Forty delegates from Kenya, Uganda and Tanzania held a one-day seminar on Saturday February 8, 2003 at the Methodist Guest House, Nairobi, under the theme ‘Healing Nations.’

The Inter-Religious Seminar brought together delegates from Christian Churches, the Islamic and the Bahai faiths.

Among key fruits of the seminar was the suggestion to forge an inter-religious forum for East African, with legal and other accreditation given by the East African Community.

According to Dr Johnshon Mbillah of the Program for Christian Muslim Relations in Africa (PROCMURA), such efforts at dialogue should include all religious groupings, but tread carefully where theological principles are concerned.

“In the Christian-Muslim encounter,” he said, “There are those who gather and those who scatter. Cooperation is about those who gather. [But] We cannot afford to leave out the bigots and the zealots. Bring all on board.”

“The theological encounter,” he cautioned, “is reserved for the experts.” Participants examined what aspects of religion caused friction among the believers, and which promoted unity. They proposed to promote the latter.

The seminar was sponsored by German-based organizations: Bread for the World, Misereor, and the Islamic Community Milli Görüs represented by Dr Mustafa Yoldas at the event. It was organised in East Africa by Chemchemi ya Ukweli, an interfaith organization in Kenya training people for active non-violence.

Chemchemi was given the mandate to liaise with inter-religious organizations in Uganda (and Tanzania towards establishing the regional body, and explore possibilities of holding a follow-up conference in about a year.

Christians were drawn from the Catholic and the Evangelical Lutheran Church and from the Christian Social Services Commission (CSSC), an ecumenical body of the Tanzania Episcopal Conference (TEC) and the Christian Council of Tanzania (CCT). Others came from the Quakers, the Church of Uganda.

Muslims present at the seminar represented national Islamic organizations in the three countries.

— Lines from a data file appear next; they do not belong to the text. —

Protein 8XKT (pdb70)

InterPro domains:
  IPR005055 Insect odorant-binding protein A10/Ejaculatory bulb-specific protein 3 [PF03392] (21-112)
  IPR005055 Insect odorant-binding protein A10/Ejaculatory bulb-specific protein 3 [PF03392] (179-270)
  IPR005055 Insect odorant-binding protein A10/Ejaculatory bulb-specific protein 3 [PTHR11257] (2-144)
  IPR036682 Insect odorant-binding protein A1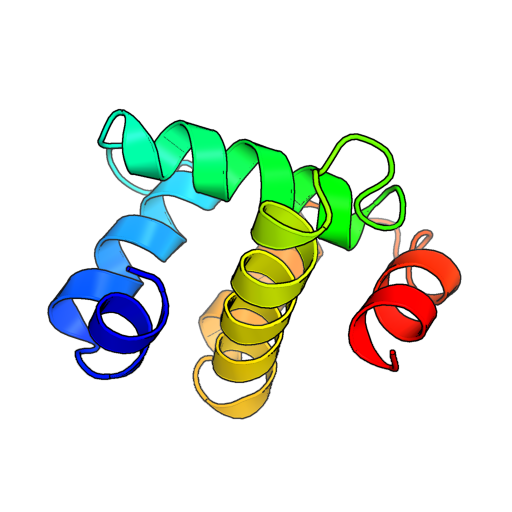0/Ejaculatory bulb-specific protein 3 superfamily [G3DSA:1.10.2080.10] (18-129)
  IPR036682 Insect odorant-binding protein A10/Ejaculatory bulb-specific protein 3 superfamily [G3DSA:1.10.2080.10] (179-281)
  IPR036682 Insect odorant-binding protein A10/Ejaculatory bulb-specific protein 3 superfamily [SSF100910] (21-126)
  IPR036682 Insect odorant-binding protein A10/Ejaculatory bulb-specific protein 3 superfamily [SSF100910] (179-279)

Nearest PDB structures (foldseek):
  8xkt-assembly1_A  TM=1.011E+00  e=1.585E-13  Spodoptera litura
  1kx9-assembly2_B  TM=8.891E-01  e=1.037E-06  Mamestra brassicae
  1kx8-assembly1_A  TM=8.784E-01  e=9.849E-07  Mamestra brassicae
  1kx9-assembly1_A  TM=8.853E-01  e=1.345E-06  Mamestra brassicae
  7e8l-assembly1_A  TM=8.706E-01  e=3.428E-06  Spodoptera litura

Radius of gyration: 11.85 Å; Cα contacts (8 Å, |Δi|>4): 99; chains: 1; bounding box: 30×29×27 Å

Organism: Spodoptera litura (NCBI:txid69820)

B-factor: mean 23.66, std 10.4, range [4.9, 70.56]

Structure (mmCIF, N/CA/C/O backbone):
data_8XKT
#
_entry.id   8XKT
#
_cell.length_a   40.196
_cell.length_b   40.196
_cell.length_c   133.821
_cell.angle_alpha   90.000
_cell.angle_beta   90.000
_cell.angle_gamma   90.000
#
_symmetry.space_group_name_H-M   'P 43 2 2'
#
loop_
_entity.id
_entity.type
_entity.pdbx_description
1 polymer 'chemosensory protein'
2 water water
#
loop_
_atom_site.group_PDB
_atom_site.id
_atom_site.type_symbol
_atom_site.label_atom_id
_atom_site.label_alt_id
_ato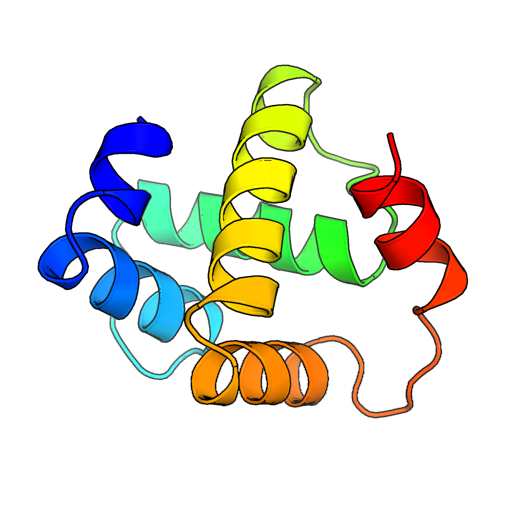m_site.label_comp_id
_atom_site.label_asym_id
_atom_site.label_entity_id
_atom_site.label_seq_id
_atom_site.pdbx_PDB_ins_code
_atom_site.Cartn_x
_atom_site.Cartn_y
_atom_site.Cartn_z
_atom_site.occupancy
_atom_site.B_iso_or_equiv
_atom_site.auth_seq_id
_atom_site.auth_comp_id
_atom_site.auth_asym_id
_atom_site.auth_atom_id
_atom_site.pdbx_PDB_model_num
ATOM 1 N N . ASN A 1 29 ? 3.53009 -3.86948 16.84069 1.000 43.55584 29 ASN A N 1
ATOM 2 C CA . ASN A 1 29 ? 3.75920 -2.63356 17.58009 1.000 49.97855 29 ASN A CA 1
ATOM 3 C C . ASN A 1 29 ? 5.15051 -2.65278 18.21345 1.000 36.56978 29 ASN A C 1
ATOM 4 O O . ASN A 1 29 ? 5.39525 -3.36632 19.18494 1.000 25.38463 29 ASN A O 1
ATOM 9 N N . ILE A 1 30 ? 6.04025 -1.83282 17.65059 1.000 37.66063 30 ILE A N 1
ATOM 10 C CA . ILE A 1 30 ? 7.45140 -1.86713 18.02416 1.000 37.33435 30 ILE A CA 1
ATOM 11 C C . ILE A 1 30 ? 7.64196 -1.48318 19.48697 1.000 33.78678 30 ILE A C 1
ATOM 12 O O . ILE A 1 30 ? 8.41580 -2.11934 20.21498 1.000 33.00531 30 ILE A O 1
ATOM 17 N N . ASP A 1 31 ? 6.93365 -0.44764 19.94437 1.000 40.06625 31 ASP A N 1
ATOM 18 C CA . ASP A 1 31 ? 7.19342 0.09865 21.27392 1.000 25.64860 31 ASP A CA 1
ATOM 19 C C . ASP A 1 31 ? 6.88690 -0.91341 22.37147 1.000 29.37759 31 ASP A C 1
ATOM 20 O O . ASP A 1 31 ? 7.58469 -0.96224 23.39053 1.000 27.12797 31 ASP A O 1
ATOM 25 N N . GLU A 1 32 ? 5.85262 -1.73382 22.18511 1.000 40.14648 32 GLU A N 1
ATOM 26 C CA . GLU A 1 32 ? 5.54124 -2.73743 23.19647 1.000 24.21907 32 GLU A CA 1
ATOM 27 C C . GLU A 1 32 ? 6.59102 -3.84166 23.23339 1.000 27.08058 32 GLU A C 1
ATOM 28 O O . GLU A 1 32 ? 6.86252 -4.40289 24.30161 1.000 30.92182 32 GLU A O 1
ATOM 34 N N . ILE A 1 33 ? 7.19355 -4.16448 22.08780 1.000 27.23699 33 ILE A N 1
ATOM 35 C CA . ILE A 1 33 ? 8.25401 -5.16673 22.07220 1.000 30.57625 33 ILE A CA 1
ATOM 36 C C . ILE A 1 33 ? 9.48287 -4.65716 22.81564 1.000 28.80080 33 ILE A C 1
ATOM 37 O O . ILE A 1 33 ? 10.09743 -5.38998 23.59925 1.000 27.18399 33 ILE A O 1
ATOM 42 N N . ILE A 1 34 ? 9.85664 -3.39460 22.59426 1.000 25.40695 34 ILE A N 1
ATOM 43 C CA . ILE A 1 34 ? 11.05624 -2.86010 23.23149 1.000 26.78625 34 ILE A CA 1
ATOM 44 C C . ILE A 1 34 ? 10.81392 -2.44076 24.67696 1.000 32.20373 34 ILE A C 1
ATOM 45 O O . ILE A 1 34 ? 11.77865 -2.29035 25.43719 1.000 34.10714 34 ILE A O 1
ATOM 50 N N . GLU A 1 35 ? 9.55690 -2.24903 25.08354 1.000 35.22917 35 GLU A N 1
ATOM 51 C CA . GLU A 1 35 ? 9.26514 -1.89403 26.46738 1.000 32.12400 35 GLU A CA 1
ATOM 52 C C . GLU A 1 35 ? 9.23458 -3.10524 27.38843 1.000 27.42177 35 GLU A C 1
ATOM 53 O O . GLU A 1 35 ? 9.39870 -2.94714 28.60275 1.000 20.07736 35 GLU A O 1
ATOM 59 N N . ASN A 1 36 ? 9.02729 -4.30134 26.84237 1.000 29.31744 36 ASN A N 1
ATOM 60 C CA . ASN A 1 36 ? 8.98539 -5.53977 27.61314 1.000 27.59870 36 ASN A CA 1
ATOM 61 C C . ASN A 1 36 ? 10.09233 -6.44792 27.09420 1.000 31.19913 36 ASN A C 1
ATOM 62 O O . ASN A 1 36 ? 9.98740 -6.99275 25.98947 1.000 26.35680 36 ASN A O 1
ATOM 67 N N . ARG A 1 37 ? 11.14845 -6.61501 27.89544 1.000 21.44249 37 ARG A N 1
ATOM 68 C CA . ARG A 1 37 ? 12.28818 -7.42147 27.47367 1.000 26.19088 37 ARG A CA 1
ATOM 69 C C . ARG A 1 37 ? 11.90821 -8.87234 27.20709 1.000 27.32268 37 ARG A C 1
ATOM 70 O O . ARG A 1 37 ? 12.66332 -9.58584 26.53705 1.000 26.99779 37 ARG A O 1
ATOM 78 N N . LYS A 1 38 ? 10.75861 -9.32496 27.71049 1.000 20.32586 38 LYS A N 1
ATOM 79 C CA . LYS A 1 38 ? 10.32170 -10.69419 27.47208 1.000 30.97690 38 LYS A CA 1
ATOM 80 C C . LYS A 1 38 ? 9.71109 -10.88195 26.09076 1.000 24.09141 38 LYS A C 1
ATOM 81 O O . LYS A 1 38 ? 9.59419 -12.02278 25.63143 1.000 28.79239 38 LYS A O 1
ATOM 87 N N . LEU A 1 39 ? 9.30569 -9.79627 25.43163 1.000 22.27513 39 LEU A N 1
ATOM 88 C CA . LEU A 1 39 ? 8.93627 -9.83700 24.02235 1.000 19.07124 39 LEU A CA 1
ATOM 89 C C . LEU A 1 39 ? 10.13408 -9.56475 23.12518 1.000 17.20117 39 LEU A C 1
ATOM 90 O O . LEU A 1 39 ? 10.27545 -10.19195 22.07050 1.000 19.04271 39 LEU A O 1
ATOM 95 N N . LEU A 1 40 ? 11.00144 -8.63899 23.54181 1.000 18.09256 40 LEU A N 1
ATOM 96 C CA . LEU A 1 40 ? 12.14260 -8.24465 22.72220 1.000 23.09760 40 LEU A CA 1
ATOM 97 C C . LEU A 1 40 ? 13.09112 -9.41400 22.49237 1.000 19.78431 40 LEU A C 1
ATOM 98 O O . LEU A 1 40 ? 13.47654 -9.69812 21.35319 1.000 18.96458 40 LEU A O 1
ATOM 103 N N . VAL A 1 41 ? 13.47856 -10.10315 23.57042 1.000 18.78027 41 VAL A N 1
ATOM 104 C CA . VAL A 1 41 ? 14.43952 -11.20020 23.45106 1.000 17.37147 41 VAL A CA 1
ATOM 105 C C . VAL A 1 41 ? 14.00417 -12.24724 22.42727 1.000 13.72799 41 VAL A C 1
ATOM 106 O O . VAL A 1 41 ? 14.82393 -12.62043 21.57911 1.000 25.24455 41 VAL A O 1
ATOM 110 N N . PRO A 1 42 ? 12.75789 -12.74631 22.43762 1.000 23.53858 42 PRO A N 1
ATOM 111 C CA . PRO A 1 42 ? 12.36820 -13.69489 21.38122 1.000 21.72622 42 PRO A CA 1
ATOM 112 C C . PRO A 1 42 ? 12.47418 -13.11907 19.98132 1.000 14.57293 42 PRO A C 1
ATOM 113 O O . PRO A 1 42 ? 12.81556 -13.84830 19.04068 1.000 15.86435 42 PRO A O 1
ATOM 117 N N . TYR A 1 43 ? 12.19624 -11.82501 19.81340 1.000 22.78933 43 TYR A N 1
ATOM 118 C CA . TYR A 1 43 ? 12.33908 -11.20953 18.49814 1.000 18.31115 43 TYR A CA 1
ATOM 119 C C . TYR A 1 43 ? 13.80378 -11.07302 18.11050 1.000 17.93879 43 TYR A C 1
ATOM 120 O O . TYR A 1 43 ? 14.15943 -11.25215 16.94024 1.000 15.52875 43 TYR A O 1
ATOM 129 N N . ILE A 1 44 ? 14.66452 -10.74699 19.07825 1.000 15.29136 44 ILE A N 1
ATOM 130 C CA . ILE A 1 44 ? 16.09775 -10.67227 18.80850 1.000 11.14901 44 ILE A CA 1
ATOM 131 C C . ILE A 1 44 ? 16.62541 -12.03783 18.39665 1.000 14.91041 44 ILE A C 1
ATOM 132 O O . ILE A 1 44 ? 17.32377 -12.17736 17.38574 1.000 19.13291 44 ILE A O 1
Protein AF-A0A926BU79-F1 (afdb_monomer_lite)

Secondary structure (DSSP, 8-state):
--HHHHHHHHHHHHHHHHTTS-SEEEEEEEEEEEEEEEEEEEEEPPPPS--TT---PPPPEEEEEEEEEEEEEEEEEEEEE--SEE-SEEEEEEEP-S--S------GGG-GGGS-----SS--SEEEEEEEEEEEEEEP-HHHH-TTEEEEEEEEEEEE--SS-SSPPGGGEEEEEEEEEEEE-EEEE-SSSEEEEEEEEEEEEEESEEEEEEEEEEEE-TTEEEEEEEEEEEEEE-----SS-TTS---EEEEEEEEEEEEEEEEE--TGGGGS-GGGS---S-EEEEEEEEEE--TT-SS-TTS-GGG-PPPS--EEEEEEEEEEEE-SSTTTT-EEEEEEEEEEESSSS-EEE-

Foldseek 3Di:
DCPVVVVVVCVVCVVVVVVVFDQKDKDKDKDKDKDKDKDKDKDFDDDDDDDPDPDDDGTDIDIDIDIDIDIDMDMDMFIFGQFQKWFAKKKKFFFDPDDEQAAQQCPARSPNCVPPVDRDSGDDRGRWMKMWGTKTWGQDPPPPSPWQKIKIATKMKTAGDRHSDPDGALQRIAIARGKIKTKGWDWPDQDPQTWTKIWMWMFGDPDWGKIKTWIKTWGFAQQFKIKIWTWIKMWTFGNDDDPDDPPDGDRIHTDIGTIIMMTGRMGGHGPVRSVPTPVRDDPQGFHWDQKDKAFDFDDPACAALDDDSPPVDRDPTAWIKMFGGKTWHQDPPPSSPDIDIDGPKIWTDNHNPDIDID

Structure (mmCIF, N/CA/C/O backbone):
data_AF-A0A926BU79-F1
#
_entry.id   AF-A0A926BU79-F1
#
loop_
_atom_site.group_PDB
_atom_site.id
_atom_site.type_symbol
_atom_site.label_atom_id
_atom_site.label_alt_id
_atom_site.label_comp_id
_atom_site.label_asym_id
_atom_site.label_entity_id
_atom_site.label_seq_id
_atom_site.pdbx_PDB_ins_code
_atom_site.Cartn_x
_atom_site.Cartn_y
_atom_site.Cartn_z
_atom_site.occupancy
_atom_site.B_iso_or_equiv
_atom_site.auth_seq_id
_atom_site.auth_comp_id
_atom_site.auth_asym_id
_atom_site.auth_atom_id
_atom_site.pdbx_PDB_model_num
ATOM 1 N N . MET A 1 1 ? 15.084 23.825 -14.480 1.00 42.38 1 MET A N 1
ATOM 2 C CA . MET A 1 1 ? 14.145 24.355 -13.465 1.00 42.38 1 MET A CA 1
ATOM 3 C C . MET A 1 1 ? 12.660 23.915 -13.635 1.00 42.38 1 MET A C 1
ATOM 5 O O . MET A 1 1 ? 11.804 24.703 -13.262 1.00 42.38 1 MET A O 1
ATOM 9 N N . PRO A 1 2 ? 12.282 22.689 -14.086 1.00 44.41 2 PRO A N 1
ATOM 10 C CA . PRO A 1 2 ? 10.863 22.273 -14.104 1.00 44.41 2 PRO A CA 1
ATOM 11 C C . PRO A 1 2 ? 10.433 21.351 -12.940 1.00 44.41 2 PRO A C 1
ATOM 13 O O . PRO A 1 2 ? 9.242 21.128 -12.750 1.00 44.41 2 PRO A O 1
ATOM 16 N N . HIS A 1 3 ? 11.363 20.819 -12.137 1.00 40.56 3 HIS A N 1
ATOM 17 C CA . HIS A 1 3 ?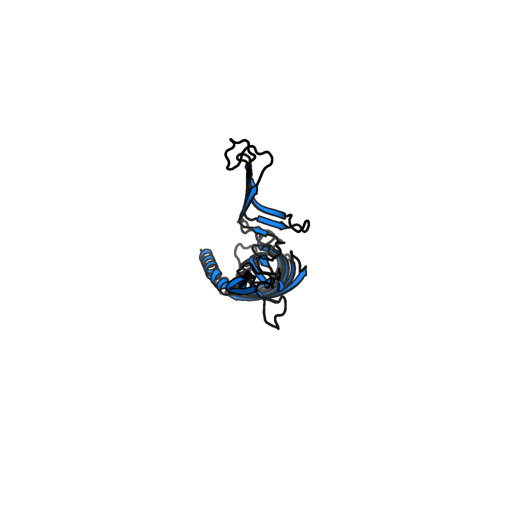 11.034 19.823 -11.102 1.00 40.56 3 HIS A CA 1
ATOM 18 C C . HIS A 1 3 ? 10.215 20.391 -9.929 1.00 40.56 3 HIS A C 1
ATOM 20 O O . HIS A 1 3 ? 9.377 19.686 -9.376 1.00 40.56 3 HIS A O 1
ATOM 26 N N . GLY A 1 4 ? 10.384 21.679 -9.600 1.00 45.31 4 GLY A N 1
ATOM 27 C CA . GLY A 1 4 ? 9.635 22.328 -8.517 1.00 45.31 4 GLY A CA 1
ATOM 28 C C . GLY A 1 4 ? 8.143 22.504 -8.815 1.00 45.31 4 GLY A C 1
ATOM 29 O O . GLY A 1 4 ? 7.321 22.330 -7.924 1.00 45.31 4 GLY A O 1
ATOM 30 N N . ALA A 1 5 ? 7.776 22.781 -10.071 1.00 43.28 5 ALA A N 1
ATOM 31 C CA . ALA A 1 5 ? 6.376 22.955 -10.466 1.00 43.28 5 ALA A CA 1
ATOM 32 C C . ALA A 1 5 ? 5.609 21.622 -10.469 1.00 43.28 5 ALA A C 1
ATOM 34 O O . ALA A 1 5 ? 4.459 21.573 -10.045 1.00 43.28 5 ALA A O 1
ATOM 35 N N . ILE A 1 6 ? 6.266 20.530 -10.874 1.00 52.50 6 ILE A N 1
ATOM 36 C CA . ILE A 1 6 ? 5.684 19.181 -10.839 1.00 52.50 6 ILE A CA 1
ATOM 37 C C . ILE A 1 6 ? 5.482 18.726 -9.389 1.00 52.50 6 ILE A C 1
ATOM 39 O O . ILE A 1 6 ? 4.407 18.236 -9.058 1.00 52.50 6 ILE A O 1
ATOM 43 N N . LEU A 1 7 ? 6.465 18.955 -8.508 1.00 49.88 7 LEU A N 1
ATOM 44 C CA . LEU A 1 7 ? 6.339 18.652 -7.080 1.00 49.88 7 LEU A CA 1
ATOM 45 C C . LEU A 1 7 ? 5.194 19.447 -6.431 1.00 49.88 7 LEU A C 1
ATOM 47 O O . LEU A 1 7 ? 4.418 18.881 -5.667 1.00 49.88 7 LEU A O 1
ATOM 51 N N . LEU A 1 8 ? 5.044 20.731 -6.779 1.00 52.31 8 LEU A N 1
ATOM 52 C CA . LEU A 1 8 ? 3.959 21.582 -6.282 1.00 52.31 8 LEU A CA 1
ATOM 53 C C . LEU A 1 8 ? 2.583 21.113 -6.781 1.00 52.31 8 LEU A C 1
ATOM 55 O O . LEU A 1 8 ? 1.630 21.091 -6.010 1.00 52.31 8 LEU A O 1
ATOM 59 N N . CYS A 1 9 ? 2.475 20.690 -8.046 1.00 54.88 9 CYS A N 1
ATOM 60 C CA . CYS A 1 9 ? 1.242 20.120 -8.591 1.00 54.88 9 CYS A CA 1
ATOM 61 C C . CYS A 1 9 ? 0.895 18.768 -7.953 1.00 54.88 9 CYS A C 1
ATOM 63 O O . CYS A 1 9 ? -0.268 18.543 -7.640 1.00 54.88 9 CYS A O 1
ATOM 65 N N . ILE A 1 10 ? 1.879 17.895 -7.706 1.00 57.88 10 ILE A N 1
ATOM 66 C CA . ILE A 1 10 ? 1.675 16.618 -7.003 1.00 57.88 10 ILE A CA 1
ATOM 67 C C . ILE A 1 10 ? 1.215 16.879 -5.560 1.00 57.88 10 ILE A C 1
ATOM 69 O O . ILE A 1 10 ? 0.214 16.310 -5.135 1.00 57.88 10 ILE A O 1
ATOM 73 N N . LEU A 1 11 ? 1.870 17.797 -4.838 1.00 56.06 11 LEU A N 1
ATOM 74 C CA . LEU A 1 11 ? 1.481 18.220 -3.483 1.00 56.06 11 LEU A CA 1
ATOM 75 C C . LEU A 1 11 ? 0.094 18.874 -3.428 1.00 56.06 11 LEU A C 1
ATOM 77 O O . LEU A 1 11 ? -0.616 18.693 -2.443 1.00 56.06 11 LEU A O 1
ATOM 81 N N . ALA A 1 12 ? -0.322 19.584 -4.480 1.00 52.62 12 ALA A N 1
ATOM 82 C CA . ALA A 1 12 ? -1.647 20.198 -4.565 1.00 52.62 12 ALA A CA 1
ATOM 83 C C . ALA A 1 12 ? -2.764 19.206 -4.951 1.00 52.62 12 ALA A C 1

There were delegates from national inter-religious bodies from each country as well.

Already in each country, there are inter-religious organizations or achievements attributed to such joint efforts.

Uganda has the Inter-Religious Council of Uganda (IRCU), formed in 2001. The Inter-Religious Program (InterPro) there even has a regular publication, entitled ‘TOGETHER’. Tanzania has the Christian-Muslim Commission for Peace, Development and Conflict-Resolution in Tanzania (TUWWAMUTA), which had its first official consultation in 1999. In Kenya, faiths have achieved much in the social and political sphere under the umbrella body Ufungamano.

The seminar acknowledged that after September 11, 2001 attacks in America, the old divide between Islam and the West has been revived by voices on both sides of the divide.

The Nairobi seminar could be a product of an October 21-23, 2002 international conference in Germany that sought to explore possibilities of initiating inter-religious dialogue between Christians and Muslims and adherents of other faiths at all levels of the society in Africa.